> _Instructions for the task_:
From the line with "ATOM 255 N N" through the line with "ATOM 269 C CA", inclusive, return each line of the data below exactly and leave the rest out.
[Available data Boundary: Start]
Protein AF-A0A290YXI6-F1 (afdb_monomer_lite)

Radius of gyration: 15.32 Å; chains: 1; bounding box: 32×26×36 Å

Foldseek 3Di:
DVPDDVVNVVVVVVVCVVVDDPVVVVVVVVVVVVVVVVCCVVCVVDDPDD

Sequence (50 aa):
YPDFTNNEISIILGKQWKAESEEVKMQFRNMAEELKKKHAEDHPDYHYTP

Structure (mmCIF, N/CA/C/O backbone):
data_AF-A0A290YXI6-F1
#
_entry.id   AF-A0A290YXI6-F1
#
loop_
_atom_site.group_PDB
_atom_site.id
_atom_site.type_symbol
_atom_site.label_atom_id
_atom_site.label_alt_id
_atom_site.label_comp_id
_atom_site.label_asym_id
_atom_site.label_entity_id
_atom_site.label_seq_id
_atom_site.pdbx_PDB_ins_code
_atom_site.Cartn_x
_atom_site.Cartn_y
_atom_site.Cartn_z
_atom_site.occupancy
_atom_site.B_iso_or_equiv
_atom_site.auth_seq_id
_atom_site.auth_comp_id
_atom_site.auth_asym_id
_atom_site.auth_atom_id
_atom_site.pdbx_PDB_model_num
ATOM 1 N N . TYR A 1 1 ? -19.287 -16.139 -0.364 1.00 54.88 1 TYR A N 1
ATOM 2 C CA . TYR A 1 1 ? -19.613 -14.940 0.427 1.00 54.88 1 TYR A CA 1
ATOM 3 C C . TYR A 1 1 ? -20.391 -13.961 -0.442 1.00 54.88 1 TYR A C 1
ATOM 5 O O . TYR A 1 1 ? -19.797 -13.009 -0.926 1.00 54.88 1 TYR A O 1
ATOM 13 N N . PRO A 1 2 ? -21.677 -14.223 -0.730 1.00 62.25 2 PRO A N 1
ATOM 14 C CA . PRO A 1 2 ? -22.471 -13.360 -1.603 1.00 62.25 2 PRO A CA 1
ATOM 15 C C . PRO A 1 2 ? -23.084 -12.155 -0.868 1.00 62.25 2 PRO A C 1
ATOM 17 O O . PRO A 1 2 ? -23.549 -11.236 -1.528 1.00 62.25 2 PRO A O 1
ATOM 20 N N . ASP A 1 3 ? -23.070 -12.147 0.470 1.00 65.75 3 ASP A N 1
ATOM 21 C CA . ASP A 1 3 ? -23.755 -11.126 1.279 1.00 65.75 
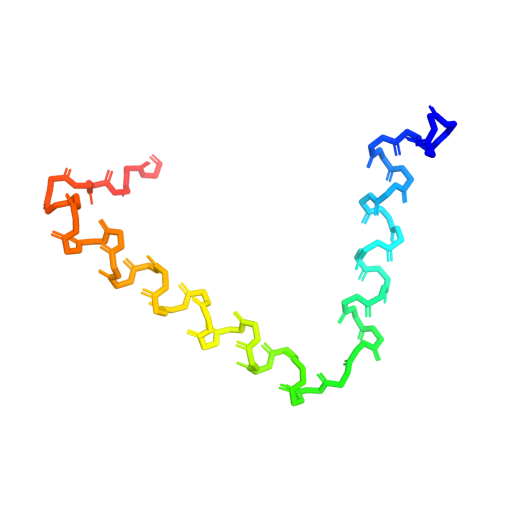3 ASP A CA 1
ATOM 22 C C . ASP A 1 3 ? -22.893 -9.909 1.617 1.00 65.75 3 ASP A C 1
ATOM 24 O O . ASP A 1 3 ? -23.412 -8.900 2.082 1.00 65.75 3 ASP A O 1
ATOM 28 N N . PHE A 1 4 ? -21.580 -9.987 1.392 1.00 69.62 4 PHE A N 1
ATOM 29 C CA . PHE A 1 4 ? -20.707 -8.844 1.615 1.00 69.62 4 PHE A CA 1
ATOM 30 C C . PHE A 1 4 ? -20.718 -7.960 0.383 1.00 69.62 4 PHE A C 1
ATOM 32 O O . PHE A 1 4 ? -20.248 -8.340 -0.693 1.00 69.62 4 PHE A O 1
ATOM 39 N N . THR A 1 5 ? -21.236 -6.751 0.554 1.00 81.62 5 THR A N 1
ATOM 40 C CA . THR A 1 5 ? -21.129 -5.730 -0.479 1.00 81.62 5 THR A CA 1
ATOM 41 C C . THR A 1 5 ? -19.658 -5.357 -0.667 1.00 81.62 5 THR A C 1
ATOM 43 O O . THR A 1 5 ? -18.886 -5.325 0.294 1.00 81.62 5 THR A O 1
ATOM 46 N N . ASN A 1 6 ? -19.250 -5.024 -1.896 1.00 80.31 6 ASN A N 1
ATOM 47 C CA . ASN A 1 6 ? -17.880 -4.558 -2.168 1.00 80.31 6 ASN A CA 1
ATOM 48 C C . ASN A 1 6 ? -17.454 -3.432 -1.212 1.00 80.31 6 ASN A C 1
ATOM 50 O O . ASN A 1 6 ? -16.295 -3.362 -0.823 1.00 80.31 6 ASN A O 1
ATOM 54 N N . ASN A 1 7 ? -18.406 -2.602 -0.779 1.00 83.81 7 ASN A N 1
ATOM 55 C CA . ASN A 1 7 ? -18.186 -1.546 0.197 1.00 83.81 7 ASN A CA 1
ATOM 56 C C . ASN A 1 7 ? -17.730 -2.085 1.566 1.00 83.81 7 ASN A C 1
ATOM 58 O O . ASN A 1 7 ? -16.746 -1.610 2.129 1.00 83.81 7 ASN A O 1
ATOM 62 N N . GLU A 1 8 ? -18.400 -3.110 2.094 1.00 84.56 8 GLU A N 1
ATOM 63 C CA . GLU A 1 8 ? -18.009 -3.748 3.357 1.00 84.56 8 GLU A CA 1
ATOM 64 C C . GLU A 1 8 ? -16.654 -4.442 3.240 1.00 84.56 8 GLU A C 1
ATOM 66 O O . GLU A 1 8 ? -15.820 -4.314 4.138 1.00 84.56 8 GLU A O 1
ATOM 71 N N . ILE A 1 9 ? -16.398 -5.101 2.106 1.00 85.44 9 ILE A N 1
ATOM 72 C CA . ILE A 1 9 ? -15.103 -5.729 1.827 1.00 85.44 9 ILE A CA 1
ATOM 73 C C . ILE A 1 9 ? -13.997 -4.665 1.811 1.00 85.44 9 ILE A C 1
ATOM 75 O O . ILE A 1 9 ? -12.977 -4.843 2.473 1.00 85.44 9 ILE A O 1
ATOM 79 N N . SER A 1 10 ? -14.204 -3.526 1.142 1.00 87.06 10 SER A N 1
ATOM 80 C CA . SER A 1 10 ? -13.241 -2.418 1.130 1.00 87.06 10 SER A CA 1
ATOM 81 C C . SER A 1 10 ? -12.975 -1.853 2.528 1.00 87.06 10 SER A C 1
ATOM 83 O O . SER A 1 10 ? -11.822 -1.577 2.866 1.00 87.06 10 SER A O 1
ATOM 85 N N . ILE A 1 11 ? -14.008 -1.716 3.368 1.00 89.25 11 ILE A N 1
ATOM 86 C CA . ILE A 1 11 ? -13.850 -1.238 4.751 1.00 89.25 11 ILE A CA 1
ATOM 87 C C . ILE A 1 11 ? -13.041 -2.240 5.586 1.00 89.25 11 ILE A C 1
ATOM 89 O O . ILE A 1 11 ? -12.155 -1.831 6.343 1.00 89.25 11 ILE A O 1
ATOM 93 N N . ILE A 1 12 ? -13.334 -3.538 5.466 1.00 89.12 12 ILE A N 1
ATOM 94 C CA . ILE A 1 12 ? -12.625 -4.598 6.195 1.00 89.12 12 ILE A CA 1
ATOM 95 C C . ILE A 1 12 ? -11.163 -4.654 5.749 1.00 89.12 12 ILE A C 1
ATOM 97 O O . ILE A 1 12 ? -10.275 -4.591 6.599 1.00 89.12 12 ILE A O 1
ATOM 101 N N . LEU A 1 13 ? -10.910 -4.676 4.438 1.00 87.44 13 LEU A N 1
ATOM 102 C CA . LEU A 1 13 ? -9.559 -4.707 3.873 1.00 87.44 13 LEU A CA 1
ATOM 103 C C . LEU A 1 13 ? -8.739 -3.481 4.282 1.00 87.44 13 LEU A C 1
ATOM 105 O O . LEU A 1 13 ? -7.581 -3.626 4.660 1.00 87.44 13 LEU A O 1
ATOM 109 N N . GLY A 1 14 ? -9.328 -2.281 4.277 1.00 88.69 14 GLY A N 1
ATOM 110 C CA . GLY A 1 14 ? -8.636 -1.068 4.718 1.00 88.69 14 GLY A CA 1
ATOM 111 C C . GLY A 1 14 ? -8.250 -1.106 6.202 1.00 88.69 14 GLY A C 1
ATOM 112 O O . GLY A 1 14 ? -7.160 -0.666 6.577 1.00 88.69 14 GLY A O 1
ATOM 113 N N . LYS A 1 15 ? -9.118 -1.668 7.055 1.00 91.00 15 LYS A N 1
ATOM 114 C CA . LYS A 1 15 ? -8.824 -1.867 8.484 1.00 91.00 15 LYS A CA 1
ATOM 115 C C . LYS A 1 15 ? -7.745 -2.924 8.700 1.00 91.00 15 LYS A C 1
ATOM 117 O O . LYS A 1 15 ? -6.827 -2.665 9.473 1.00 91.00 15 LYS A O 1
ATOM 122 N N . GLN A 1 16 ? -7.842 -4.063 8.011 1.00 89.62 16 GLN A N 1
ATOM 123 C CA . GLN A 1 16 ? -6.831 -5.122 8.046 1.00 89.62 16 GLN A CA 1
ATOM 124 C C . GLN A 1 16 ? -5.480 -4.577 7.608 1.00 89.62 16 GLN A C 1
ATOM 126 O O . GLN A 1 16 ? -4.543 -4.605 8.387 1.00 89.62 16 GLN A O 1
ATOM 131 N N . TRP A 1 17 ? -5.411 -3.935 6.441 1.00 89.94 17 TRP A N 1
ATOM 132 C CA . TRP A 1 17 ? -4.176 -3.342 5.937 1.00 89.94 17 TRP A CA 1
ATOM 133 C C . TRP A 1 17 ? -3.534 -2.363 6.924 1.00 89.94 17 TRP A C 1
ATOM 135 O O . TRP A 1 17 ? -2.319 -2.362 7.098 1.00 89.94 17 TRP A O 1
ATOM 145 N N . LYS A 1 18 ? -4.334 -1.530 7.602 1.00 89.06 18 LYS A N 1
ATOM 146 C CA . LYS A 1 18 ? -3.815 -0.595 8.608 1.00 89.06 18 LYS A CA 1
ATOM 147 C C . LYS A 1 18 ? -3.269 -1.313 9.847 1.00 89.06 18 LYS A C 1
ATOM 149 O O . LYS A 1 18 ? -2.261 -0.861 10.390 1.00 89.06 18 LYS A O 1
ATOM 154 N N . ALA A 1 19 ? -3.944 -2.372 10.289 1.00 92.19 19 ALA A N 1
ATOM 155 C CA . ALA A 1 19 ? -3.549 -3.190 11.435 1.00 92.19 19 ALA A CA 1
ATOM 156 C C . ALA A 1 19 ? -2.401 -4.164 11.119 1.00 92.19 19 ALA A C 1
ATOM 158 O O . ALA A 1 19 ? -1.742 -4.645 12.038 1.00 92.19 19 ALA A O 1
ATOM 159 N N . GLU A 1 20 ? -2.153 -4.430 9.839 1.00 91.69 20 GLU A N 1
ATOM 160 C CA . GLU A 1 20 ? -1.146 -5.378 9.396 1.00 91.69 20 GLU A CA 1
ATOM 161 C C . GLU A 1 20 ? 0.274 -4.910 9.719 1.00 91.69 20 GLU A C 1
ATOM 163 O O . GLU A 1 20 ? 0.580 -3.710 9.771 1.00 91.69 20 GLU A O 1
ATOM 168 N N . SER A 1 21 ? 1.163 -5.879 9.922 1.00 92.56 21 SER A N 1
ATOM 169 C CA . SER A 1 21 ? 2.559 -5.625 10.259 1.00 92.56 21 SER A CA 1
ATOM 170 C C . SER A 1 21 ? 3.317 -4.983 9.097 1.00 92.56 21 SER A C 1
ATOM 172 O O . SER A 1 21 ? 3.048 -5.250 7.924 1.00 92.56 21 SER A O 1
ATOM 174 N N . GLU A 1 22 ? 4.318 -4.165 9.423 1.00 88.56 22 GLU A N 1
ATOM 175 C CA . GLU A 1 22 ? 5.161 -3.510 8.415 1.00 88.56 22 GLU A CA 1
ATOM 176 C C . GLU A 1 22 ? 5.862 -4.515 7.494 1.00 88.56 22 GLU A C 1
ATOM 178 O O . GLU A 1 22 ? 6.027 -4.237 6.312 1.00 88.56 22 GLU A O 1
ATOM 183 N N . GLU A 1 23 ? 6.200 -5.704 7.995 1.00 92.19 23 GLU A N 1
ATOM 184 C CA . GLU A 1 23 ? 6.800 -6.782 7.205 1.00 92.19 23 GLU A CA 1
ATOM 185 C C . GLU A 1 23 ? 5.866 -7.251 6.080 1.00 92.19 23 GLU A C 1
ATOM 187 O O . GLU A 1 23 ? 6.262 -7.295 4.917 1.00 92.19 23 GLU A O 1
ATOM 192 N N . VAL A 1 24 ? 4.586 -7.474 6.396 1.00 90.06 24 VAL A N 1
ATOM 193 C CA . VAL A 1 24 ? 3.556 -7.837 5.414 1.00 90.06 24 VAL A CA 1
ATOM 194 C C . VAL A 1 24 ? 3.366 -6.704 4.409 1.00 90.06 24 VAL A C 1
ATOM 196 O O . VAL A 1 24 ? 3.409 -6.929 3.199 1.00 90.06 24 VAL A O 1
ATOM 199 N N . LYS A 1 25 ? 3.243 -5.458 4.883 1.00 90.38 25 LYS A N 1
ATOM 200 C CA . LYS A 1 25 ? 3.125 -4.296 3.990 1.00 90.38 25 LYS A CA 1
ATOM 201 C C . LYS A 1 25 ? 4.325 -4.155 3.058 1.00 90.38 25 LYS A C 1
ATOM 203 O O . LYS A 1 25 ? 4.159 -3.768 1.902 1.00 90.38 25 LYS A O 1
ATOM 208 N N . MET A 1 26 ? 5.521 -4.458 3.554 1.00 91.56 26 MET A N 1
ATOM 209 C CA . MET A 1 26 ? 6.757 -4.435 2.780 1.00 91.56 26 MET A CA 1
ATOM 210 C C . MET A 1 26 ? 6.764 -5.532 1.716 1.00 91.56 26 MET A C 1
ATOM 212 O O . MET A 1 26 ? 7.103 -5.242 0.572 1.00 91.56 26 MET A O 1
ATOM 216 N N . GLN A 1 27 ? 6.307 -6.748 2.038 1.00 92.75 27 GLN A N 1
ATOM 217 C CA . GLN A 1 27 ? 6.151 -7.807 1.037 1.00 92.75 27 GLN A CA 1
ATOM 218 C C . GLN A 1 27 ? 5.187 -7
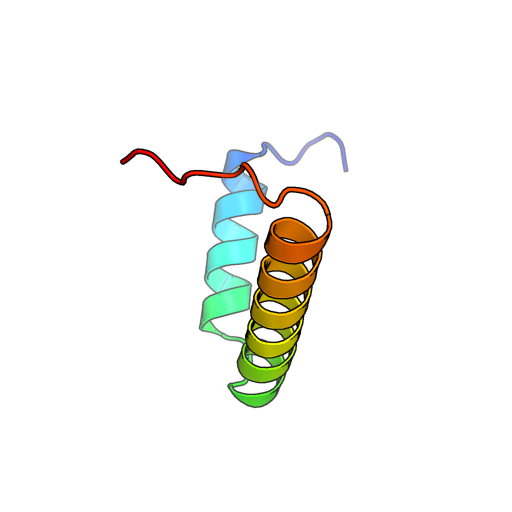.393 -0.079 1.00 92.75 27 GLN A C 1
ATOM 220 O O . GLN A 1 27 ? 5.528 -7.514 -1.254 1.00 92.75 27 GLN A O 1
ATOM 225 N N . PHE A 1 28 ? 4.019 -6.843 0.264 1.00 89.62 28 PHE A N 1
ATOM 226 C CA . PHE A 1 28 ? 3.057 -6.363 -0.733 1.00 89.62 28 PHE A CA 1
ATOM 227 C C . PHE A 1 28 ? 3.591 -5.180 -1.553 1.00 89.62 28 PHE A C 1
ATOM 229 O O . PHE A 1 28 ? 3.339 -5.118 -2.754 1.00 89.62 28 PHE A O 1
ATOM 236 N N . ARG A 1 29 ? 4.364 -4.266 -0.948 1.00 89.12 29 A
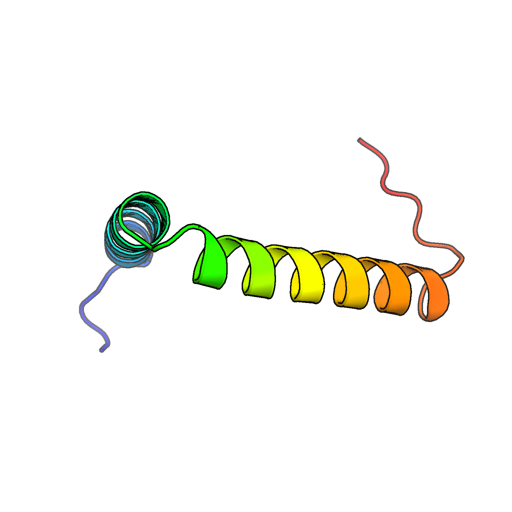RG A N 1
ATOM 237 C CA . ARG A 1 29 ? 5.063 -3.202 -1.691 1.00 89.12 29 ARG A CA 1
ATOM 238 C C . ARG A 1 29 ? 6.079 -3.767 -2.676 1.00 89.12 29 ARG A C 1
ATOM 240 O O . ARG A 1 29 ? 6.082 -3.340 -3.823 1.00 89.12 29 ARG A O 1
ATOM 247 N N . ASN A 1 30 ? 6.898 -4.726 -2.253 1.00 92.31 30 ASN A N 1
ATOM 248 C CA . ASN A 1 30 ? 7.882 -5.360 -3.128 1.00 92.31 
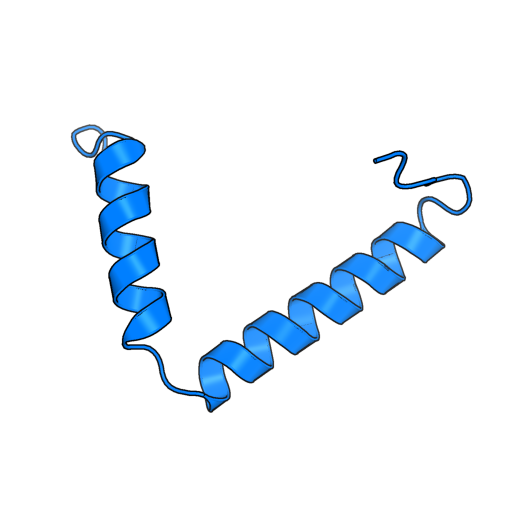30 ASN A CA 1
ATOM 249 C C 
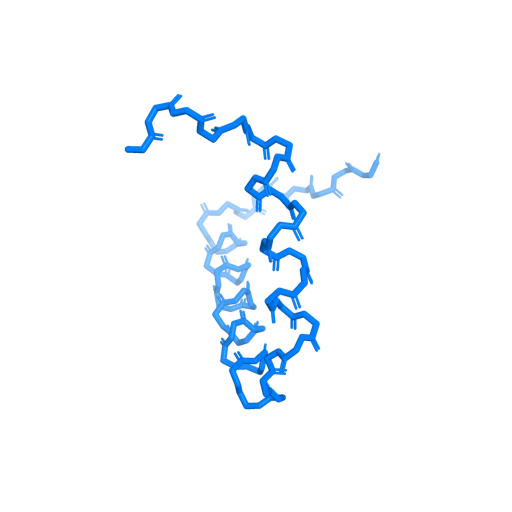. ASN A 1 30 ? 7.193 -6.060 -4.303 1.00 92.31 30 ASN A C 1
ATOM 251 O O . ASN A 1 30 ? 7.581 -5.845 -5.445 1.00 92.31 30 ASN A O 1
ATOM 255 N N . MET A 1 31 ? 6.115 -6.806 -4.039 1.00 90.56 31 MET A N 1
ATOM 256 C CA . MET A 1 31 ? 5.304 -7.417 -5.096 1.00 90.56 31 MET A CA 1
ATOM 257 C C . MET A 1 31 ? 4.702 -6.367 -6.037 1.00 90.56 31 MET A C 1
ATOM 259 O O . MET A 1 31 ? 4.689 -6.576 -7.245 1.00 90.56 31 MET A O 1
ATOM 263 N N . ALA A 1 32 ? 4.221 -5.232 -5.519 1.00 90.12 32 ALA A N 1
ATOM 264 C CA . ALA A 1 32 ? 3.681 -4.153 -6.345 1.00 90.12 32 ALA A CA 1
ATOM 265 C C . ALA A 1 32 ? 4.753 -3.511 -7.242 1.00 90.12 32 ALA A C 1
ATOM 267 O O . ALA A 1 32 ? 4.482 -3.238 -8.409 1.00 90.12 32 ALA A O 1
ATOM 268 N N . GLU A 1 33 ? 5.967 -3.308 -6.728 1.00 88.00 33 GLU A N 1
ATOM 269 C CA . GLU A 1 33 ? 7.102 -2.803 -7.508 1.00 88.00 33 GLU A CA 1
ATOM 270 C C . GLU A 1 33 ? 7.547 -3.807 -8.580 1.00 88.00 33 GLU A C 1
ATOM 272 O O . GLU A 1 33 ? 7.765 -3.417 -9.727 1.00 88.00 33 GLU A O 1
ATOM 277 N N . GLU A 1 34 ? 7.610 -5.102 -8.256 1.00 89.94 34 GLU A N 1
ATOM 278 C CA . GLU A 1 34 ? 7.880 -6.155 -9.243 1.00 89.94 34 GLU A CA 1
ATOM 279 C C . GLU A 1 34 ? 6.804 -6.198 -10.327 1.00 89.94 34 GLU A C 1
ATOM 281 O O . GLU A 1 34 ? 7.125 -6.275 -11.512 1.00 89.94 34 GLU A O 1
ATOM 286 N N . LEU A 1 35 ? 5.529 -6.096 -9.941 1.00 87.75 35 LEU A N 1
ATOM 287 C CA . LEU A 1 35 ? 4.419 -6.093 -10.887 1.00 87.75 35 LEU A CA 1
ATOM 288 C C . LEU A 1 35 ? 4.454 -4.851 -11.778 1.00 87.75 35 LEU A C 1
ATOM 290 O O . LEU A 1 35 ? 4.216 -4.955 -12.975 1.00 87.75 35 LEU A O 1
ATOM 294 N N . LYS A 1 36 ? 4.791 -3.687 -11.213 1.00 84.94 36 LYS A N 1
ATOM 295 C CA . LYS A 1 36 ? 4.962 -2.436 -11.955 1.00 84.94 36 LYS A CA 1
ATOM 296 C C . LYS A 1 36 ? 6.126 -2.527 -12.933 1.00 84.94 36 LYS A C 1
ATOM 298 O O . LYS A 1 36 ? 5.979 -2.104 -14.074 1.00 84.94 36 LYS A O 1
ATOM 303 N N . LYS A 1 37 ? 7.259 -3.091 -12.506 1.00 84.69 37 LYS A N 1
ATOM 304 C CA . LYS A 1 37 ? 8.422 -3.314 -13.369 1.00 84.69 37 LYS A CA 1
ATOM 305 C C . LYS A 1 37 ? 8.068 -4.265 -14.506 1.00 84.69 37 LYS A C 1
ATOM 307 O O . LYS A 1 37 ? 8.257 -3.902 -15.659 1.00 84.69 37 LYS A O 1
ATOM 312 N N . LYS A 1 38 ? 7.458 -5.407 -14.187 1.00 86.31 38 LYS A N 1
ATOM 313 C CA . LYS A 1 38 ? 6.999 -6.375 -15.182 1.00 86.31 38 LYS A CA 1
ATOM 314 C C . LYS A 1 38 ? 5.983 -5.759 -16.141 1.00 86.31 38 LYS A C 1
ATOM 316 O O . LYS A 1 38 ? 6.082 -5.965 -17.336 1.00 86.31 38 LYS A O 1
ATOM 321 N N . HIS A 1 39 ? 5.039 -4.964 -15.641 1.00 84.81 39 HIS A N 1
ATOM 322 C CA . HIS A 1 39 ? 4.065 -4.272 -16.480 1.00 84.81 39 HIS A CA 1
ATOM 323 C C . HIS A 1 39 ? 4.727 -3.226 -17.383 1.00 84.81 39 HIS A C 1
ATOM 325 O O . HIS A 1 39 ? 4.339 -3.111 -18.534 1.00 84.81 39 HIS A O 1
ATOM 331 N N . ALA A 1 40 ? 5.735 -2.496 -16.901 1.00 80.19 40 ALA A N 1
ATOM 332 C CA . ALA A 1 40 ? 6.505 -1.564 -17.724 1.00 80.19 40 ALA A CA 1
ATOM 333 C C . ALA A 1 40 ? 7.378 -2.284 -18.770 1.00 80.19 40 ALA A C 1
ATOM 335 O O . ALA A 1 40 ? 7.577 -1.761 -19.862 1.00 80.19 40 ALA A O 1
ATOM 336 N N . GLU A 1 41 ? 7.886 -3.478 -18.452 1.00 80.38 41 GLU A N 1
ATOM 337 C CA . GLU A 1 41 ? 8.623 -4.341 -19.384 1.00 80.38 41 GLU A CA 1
[Available data Boundary: End]
> _Result_:
ATOM 255 N N . MET A 1 31 ? 6.115 -6.806 -4.039 1.00 90.56 31 MET A N 1
ATOM 256 C CA . MET A 1 31 ? 5.304 -7.417 -5.096 1.00 90.56 31 MET A CA 1
ATOM 257 C C . MET A 1 31 ? 4.702 -6.367 -6.037 1.00 90.56 31 MET A C 1
ATOM 259 O O . MET A 1 31 ? 4.689 -6.576 -7.245 1.00 90.56 31 MET A O 1
ATOM 263 N N . ALA A 1 32 ? 4.221 -5.232 -5.519 1.00 90.12 32 ALA A N 1
ATOM 264 C CA . ALA A 1 32 ? 3.681 -4.153 -6.345 1.00 90.12 32 ALA A CA 1
ATOM 265 C C . ALA A 1 32 ? 4.753 -3.511 -7.242 1.00 90.12 32 ALA A C 1
ATOM 267 O O . ALA A 1 32 ? 4.482 -3.238 -8.409 1.00 90.12 32 ALA A O 1
ATOM 268 N N . GLU A 1 33 ? 5.967 -3.308 -6.728 1.00 88.00 33 GLU A N 1
ATOM 269 C CA . GLU A 1 33 ? 7.102 -2.803 -7.508 1.00 88.00 33 GLU A CA 1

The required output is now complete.